Categories

Versions

Embeddings (FastEmbed) (Generative Models)

Synopsis

Calculates embeddings from a text column and stores them as new column

Description

This operator calculates an embedding (a vector in a high-dimensional space) from a text column. The resulting vectors are stored in a new column. These embeddings can be used as input to machine learning algorithms but also as input to vector stores for performing similarity-based retrieval. With the default setting this operator produces embeddings with 768 dimensions. Please refer to the documentation to learn more about the vector size for other models: https://qdrant.github.io/fastembed/examples/Supported_Models/ Please also note that all embedding operators write the number of dimensions as log entry, too.

Input

  • data (Data Table)

    The data containing the text column for which the embedding should be added.

Output

  • data (Data Table)

    The resulting data set with the new embedding column.

Parameters

  • model Identifies the model which should be used for calculating the embedding. Range:
  • input The text column for which the embeddings should be calculated.
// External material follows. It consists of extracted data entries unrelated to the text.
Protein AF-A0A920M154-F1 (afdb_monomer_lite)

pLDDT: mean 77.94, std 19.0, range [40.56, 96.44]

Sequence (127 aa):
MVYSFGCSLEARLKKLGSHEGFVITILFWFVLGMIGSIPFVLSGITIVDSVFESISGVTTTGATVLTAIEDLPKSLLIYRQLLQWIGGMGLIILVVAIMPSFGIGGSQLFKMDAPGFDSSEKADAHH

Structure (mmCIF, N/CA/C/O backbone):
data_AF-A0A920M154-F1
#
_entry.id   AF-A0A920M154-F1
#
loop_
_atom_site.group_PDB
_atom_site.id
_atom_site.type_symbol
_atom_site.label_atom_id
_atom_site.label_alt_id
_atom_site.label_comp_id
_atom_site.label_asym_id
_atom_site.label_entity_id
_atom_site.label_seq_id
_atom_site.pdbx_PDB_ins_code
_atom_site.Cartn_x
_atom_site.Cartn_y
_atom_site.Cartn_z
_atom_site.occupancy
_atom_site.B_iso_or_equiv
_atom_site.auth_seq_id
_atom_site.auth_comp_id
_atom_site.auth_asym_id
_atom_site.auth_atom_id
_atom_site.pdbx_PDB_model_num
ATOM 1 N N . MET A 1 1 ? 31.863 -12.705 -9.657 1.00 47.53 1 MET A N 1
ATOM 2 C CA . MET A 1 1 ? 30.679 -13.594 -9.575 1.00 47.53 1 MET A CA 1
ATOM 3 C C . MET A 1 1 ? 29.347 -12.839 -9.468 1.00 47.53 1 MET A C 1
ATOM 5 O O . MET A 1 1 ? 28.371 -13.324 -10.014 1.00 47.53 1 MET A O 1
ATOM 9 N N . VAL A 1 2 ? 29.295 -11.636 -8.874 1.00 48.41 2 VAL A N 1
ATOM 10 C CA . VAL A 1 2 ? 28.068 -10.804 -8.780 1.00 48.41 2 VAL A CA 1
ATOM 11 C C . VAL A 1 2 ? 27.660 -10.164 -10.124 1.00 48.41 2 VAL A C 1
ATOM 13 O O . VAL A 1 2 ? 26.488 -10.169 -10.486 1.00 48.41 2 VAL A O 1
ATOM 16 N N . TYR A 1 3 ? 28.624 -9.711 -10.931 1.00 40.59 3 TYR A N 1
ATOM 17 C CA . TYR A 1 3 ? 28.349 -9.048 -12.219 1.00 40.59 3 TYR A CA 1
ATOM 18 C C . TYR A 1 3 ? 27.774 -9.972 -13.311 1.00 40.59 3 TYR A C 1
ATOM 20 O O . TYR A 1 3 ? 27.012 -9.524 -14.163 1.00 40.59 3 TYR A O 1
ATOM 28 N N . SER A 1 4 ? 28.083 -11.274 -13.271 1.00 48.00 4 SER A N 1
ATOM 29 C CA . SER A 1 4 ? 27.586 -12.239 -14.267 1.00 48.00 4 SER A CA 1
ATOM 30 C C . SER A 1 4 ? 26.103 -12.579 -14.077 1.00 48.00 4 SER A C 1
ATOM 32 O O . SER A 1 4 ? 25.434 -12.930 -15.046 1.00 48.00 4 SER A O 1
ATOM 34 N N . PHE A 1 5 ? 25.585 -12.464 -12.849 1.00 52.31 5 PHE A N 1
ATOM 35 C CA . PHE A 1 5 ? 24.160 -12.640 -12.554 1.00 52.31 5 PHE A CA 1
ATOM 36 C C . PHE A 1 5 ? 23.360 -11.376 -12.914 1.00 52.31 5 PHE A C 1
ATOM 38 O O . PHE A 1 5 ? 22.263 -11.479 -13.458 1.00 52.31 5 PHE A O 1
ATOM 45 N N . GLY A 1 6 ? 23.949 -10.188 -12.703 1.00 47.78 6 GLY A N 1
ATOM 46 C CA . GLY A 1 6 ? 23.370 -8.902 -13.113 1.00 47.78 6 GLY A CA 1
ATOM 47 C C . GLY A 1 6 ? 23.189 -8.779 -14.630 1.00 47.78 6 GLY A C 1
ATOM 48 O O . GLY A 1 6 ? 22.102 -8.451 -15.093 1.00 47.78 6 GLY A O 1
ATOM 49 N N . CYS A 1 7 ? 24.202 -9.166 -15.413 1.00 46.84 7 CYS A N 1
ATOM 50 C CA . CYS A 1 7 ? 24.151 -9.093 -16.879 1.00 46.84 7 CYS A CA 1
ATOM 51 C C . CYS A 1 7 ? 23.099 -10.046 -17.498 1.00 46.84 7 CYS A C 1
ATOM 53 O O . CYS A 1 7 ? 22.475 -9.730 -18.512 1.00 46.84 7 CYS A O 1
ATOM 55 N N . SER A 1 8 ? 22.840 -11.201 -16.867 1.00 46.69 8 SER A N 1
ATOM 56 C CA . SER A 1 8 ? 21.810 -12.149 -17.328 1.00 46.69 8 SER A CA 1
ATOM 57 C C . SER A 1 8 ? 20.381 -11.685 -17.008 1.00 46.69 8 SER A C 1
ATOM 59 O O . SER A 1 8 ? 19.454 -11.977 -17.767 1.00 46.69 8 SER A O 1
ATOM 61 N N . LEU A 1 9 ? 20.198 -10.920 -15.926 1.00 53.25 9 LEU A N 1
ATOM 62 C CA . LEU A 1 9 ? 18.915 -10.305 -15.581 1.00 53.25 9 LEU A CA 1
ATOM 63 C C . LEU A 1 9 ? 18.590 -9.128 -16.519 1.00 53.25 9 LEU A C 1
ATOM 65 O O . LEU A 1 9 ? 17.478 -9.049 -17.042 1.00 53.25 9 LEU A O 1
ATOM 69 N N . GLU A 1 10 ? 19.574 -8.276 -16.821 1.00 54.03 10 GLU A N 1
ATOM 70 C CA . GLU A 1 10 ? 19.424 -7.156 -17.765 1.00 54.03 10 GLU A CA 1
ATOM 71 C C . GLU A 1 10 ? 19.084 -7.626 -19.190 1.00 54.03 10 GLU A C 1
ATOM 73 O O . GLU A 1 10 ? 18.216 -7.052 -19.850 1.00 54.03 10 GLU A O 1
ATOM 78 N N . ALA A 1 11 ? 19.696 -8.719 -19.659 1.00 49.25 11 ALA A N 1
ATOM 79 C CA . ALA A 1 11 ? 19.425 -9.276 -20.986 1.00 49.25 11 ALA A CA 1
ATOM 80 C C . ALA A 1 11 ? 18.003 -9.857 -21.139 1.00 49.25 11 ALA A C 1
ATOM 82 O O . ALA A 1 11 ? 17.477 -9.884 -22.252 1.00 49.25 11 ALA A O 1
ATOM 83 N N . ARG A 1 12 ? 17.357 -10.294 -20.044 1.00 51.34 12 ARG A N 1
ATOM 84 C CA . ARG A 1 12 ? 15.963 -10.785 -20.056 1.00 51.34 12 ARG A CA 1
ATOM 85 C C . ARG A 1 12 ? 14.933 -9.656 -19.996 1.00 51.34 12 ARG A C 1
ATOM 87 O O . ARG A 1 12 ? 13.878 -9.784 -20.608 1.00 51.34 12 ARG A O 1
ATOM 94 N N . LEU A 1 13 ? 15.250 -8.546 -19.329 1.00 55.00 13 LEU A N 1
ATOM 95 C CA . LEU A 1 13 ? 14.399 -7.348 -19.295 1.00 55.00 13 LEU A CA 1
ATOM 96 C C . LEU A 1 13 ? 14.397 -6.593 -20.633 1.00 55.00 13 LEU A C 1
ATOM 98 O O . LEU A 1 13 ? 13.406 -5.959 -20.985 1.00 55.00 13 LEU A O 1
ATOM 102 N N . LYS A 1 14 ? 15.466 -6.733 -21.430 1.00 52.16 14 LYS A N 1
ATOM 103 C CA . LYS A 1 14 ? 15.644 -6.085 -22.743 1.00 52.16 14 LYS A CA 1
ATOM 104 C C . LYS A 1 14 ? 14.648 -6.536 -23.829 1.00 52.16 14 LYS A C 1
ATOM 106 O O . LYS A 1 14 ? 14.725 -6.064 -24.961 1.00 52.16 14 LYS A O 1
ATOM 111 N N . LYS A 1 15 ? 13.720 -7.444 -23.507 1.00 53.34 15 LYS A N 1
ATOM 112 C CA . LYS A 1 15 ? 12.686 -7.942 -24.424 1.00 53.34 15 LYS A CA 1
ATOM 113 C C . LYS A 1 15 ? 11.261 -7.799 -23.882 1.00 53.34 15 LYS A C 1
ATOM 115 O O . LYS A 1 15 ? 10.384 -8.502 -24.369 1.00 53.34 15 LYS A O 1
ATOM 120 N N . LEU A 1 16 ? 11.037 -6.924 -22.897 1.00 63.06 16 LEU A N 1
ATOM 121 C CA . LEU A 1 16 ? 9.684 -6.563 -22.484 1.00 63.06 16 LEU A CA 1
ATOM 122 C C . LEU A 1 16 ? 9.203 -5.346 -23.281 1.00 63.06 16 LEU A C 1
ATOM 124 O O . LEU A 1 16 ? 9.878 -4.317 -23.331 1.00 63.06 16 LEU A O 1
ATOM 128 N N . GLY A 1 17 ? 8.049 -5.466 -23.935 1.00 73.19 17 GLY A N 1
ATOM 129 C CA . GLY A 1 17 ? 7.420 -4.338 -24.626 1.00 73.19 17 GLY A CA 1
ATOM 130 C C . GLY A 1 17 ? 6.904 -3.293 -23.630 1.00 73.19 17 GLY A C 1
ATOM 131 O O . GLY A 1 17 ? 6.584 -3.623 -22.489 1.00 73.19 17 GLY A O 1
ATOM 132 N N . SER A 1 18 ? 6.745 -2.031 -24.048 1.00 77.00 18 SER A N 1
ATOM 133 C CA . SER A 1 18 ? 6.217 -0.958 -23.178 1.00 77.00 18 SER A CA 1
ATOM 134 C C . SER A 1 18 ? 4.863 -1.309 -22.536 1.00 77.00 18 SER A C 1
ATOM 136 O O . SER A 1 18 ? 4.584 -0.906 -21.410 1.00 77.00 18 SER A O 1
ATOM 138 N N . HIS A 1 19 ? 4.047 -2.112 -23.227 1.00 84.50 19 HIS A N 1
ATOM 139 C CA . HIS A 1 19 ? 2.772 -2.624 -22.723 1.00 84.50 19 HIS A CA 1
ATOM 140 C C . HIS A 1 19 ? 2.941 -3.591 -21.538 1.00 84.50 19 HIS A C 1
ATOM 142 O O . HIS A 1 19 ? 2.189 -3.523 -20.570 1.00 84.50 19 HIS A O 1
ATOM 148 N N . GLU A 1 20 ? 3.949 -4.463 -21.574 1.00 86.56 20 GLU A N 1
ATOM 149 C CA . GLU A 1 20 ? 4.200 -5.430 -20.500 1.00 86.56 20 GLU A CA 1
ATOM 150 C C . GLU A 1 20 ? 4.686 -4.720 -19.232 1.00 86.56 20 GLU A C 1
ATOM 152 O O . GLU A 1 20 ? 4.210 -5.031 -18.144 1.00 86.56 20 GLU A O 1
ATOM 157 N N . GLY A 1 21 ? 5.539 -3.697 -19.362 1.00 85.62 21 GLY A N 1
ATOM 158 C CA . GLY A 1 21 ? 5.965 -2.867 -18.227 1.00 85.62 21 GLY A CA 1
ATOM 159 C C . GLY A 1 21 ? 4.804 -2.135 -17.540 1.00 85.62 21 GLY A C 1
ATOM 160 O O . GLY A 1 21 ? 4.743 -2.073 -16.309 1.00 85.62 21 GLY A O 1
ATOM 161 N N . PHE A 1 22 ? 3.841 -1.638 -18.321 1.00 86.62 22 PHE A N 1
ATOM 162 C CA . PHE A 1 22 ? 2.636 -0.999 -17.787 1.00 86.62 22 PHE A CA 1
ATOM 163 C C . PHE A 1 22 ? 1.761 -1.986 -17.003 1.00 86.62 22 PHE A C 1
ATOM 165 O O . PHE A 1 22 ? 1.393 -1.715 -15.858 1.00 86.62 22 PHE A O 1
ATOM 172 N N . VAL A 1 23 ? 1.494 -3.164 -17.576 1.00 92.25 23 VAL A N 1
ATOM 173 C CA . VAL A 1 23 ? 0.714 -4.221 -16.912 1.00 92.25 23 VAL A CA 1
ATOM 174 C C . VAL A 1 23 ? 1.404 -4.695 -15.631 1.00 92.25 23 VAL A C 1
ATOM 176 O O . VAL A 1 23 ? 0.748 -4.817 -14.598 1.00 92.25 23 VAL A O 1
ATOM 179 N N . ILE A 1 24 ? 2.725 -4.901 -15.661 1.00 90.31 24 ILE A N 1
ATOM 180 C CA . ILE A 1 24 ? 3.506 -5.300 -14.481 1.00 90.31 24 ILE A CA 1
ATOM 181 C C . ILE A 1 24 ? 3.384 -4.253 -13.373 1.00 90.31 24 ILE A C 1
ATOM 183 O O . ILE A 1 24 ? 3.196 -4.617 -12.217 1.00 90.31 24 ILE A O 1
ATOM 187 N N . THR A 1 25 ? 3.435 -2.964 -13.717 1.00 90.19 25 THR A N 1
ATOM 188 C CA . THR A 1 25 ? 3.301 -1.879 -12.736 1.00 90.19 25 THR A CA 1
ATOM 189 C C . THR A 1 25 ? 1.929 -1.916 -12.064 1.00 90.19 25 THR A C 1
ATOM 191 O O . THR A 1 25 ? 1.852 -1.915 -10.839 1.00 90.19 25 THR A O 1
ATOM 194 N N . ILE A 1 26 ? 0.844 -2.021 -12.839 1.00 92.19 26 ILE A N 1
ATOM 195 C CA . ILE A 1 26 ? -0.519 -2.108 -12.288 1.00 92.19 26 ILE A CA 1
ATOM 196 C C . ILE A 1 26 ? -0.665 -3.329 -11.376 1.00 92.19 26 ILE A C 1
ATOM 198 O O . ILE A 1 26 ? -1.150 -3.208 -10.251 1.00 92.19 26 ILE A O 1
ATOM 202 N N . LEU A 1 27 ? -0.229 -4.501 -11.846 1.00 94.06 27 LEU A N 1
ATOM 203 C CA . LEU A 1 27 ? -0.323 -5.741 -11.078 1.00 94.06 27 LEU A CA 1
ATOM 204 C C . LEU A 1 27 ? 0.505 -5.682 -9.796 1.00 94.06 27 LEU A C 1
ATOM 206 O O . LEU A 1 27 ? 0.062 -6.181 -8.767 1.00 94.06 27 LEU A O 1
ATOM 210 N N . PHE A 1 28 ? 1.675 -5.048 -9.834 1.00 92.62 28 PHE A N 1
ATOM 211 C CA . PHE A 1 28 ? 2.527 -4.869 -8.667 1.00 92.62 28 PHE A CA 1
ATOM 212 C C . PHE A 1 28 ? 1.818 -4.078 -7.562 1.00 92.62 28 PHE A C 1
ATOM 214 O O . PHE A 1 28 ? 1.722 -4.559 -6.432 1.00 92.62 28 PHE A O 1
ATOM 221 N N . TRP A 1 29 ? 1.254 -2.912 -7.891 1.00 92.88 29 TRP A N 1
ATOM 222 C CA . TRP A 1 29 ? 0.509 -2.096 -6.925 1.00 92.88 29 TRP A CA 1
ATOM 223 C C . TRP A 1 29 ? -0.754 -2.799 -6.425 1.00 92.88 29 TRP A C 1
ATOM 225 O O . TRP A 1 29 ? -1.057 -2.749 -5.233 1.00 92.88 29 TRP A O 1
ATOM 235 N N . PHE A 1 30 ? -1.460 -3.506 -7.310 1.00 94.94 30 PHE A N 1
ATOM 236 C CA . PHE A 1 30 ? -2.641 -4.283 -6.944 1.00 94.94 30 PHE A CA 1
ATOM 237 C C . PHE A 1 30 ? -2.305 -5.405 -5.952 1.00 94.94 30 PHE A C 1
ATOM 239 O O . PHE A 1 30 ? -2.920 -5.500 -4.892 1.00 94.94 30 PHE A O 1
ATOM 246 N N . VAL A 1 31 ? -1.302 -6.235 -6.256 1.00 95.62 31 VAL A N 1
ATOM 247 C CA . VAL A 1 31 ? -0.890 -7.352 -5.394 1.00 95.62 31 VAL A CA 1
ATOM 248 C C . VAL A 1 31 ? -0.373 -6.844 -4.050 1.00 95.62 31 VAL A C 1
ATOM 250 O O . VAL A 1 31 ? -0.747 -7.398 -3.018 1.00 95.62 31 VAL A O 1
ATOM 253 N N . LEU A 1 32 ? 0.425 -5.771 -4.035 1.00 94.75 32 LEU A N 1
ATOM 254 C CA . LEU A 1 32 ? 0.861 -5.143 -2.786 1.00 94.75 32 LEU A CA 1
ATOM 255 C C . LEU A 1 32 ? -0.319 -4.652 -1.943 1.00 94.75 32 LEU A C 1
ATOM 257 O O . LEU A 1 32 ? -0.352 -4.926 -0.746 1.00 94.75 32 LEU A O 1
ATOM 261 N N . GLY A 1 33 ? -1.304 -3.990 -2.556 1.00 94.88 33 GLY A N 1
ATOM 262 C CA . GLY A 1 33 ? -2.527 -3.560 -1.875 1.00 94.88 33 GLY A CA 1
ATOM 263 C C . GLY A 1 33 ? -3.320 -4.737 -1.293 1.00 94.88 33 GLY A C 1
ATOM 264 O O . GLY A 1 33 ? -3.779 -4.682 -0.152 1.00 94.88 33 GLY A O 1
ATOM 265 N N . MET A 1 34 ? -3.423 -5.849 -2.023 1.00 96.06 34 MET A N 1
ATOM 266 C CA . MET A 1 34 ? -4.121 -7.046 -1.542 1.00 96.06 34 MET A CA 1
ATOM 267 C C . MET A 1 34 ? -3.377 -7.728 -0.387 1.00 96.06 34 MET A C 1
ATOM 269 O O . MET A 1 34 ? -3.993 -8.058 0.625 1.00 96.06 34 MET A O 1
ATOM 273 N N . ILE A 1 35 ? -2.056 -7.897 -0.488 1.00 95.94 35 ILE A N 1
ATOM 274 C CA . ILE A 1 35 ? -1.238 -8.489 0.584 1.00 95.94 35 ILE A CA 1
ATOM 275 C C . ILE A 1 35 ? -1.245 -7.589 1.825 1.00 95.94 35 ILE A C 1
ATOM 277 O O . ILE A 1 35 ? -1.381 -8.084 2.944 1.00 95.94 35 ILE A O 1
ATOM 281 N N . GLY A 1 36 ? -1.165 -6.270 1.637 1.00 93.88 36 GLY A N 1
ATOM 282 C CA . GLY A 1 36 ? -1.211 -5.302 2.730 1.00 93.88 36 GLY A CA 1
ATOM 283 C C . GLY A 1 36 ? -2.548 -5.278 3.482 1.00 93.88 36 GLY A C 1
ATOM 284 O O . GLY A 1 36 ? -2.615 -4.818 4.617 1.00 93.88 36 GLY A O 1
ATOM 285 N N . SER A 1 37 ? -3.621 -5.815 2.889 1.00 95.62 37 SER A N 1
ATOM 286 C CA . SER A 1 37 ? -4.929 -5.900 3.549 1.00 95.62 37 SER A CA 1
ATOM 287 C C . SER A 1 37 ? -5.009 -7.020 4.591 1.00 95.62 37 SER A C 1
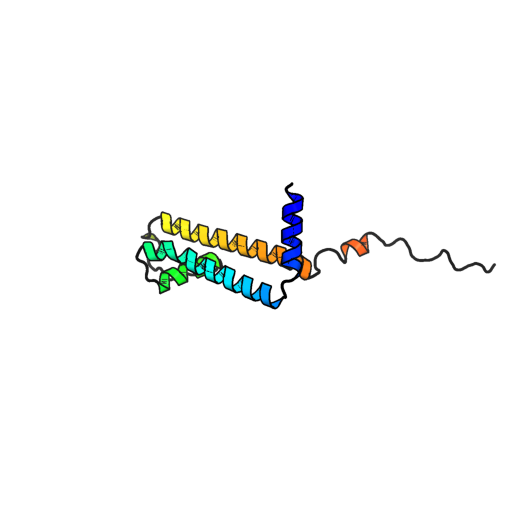ATOM 289 O O . SER A 1 37 ? -5.842 -6.956 5.494 1.00 95.62 37 SER A O 1
ATOM 291 N N . ILE A 1 38 ? -4.125 -8.025 4.514 1.00 95.12 38 ILE A N 1
ATOM 292 C CA . ILE A 1 38 ? -4.193 -9.238 5.343 1.00 95.12 38 ILE A CA 1
ATOM 293 C C . ILE A 1 38 ? -4.193 -8.910 6.845 1.00 95.12 38 ILE A C 1
ATOM 295 O O . ILE A 1 38 ? -5.074 -9.412 7.546 1.00 95.12 38 ILE A O 1
ATOM 299 N N . PRO A 1 39 ? -3.292 -8.060 7.379 1.00 92.38 39 PRO A N 1
ATOM 300 C CA . PRO A 1 39 ? -3.283 -7.771 8.813 1.00 92.38 39 PRO A CA 1
ATOM 301 C C . PRO A 1 39 ? -4.542 -7.041 9.293 1.00 92.38 39 PRO A C 1
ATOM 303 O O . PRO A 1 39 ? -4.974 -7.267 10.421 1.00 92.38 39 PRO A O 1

Range:
  • name The name of the column for storing the calculated embeddings. Range:
  • conda_environment The conda environment used for this task. Please refer to the extension documentation for additional details on this and on version requirements for Python and all used packages in this environment. Range:

Tutorial Processes

Calculate embeddings with FastEmbed

This process takes some texts as input and adds a new column with embeddings (a vector in a high-dimensional space) as a new column.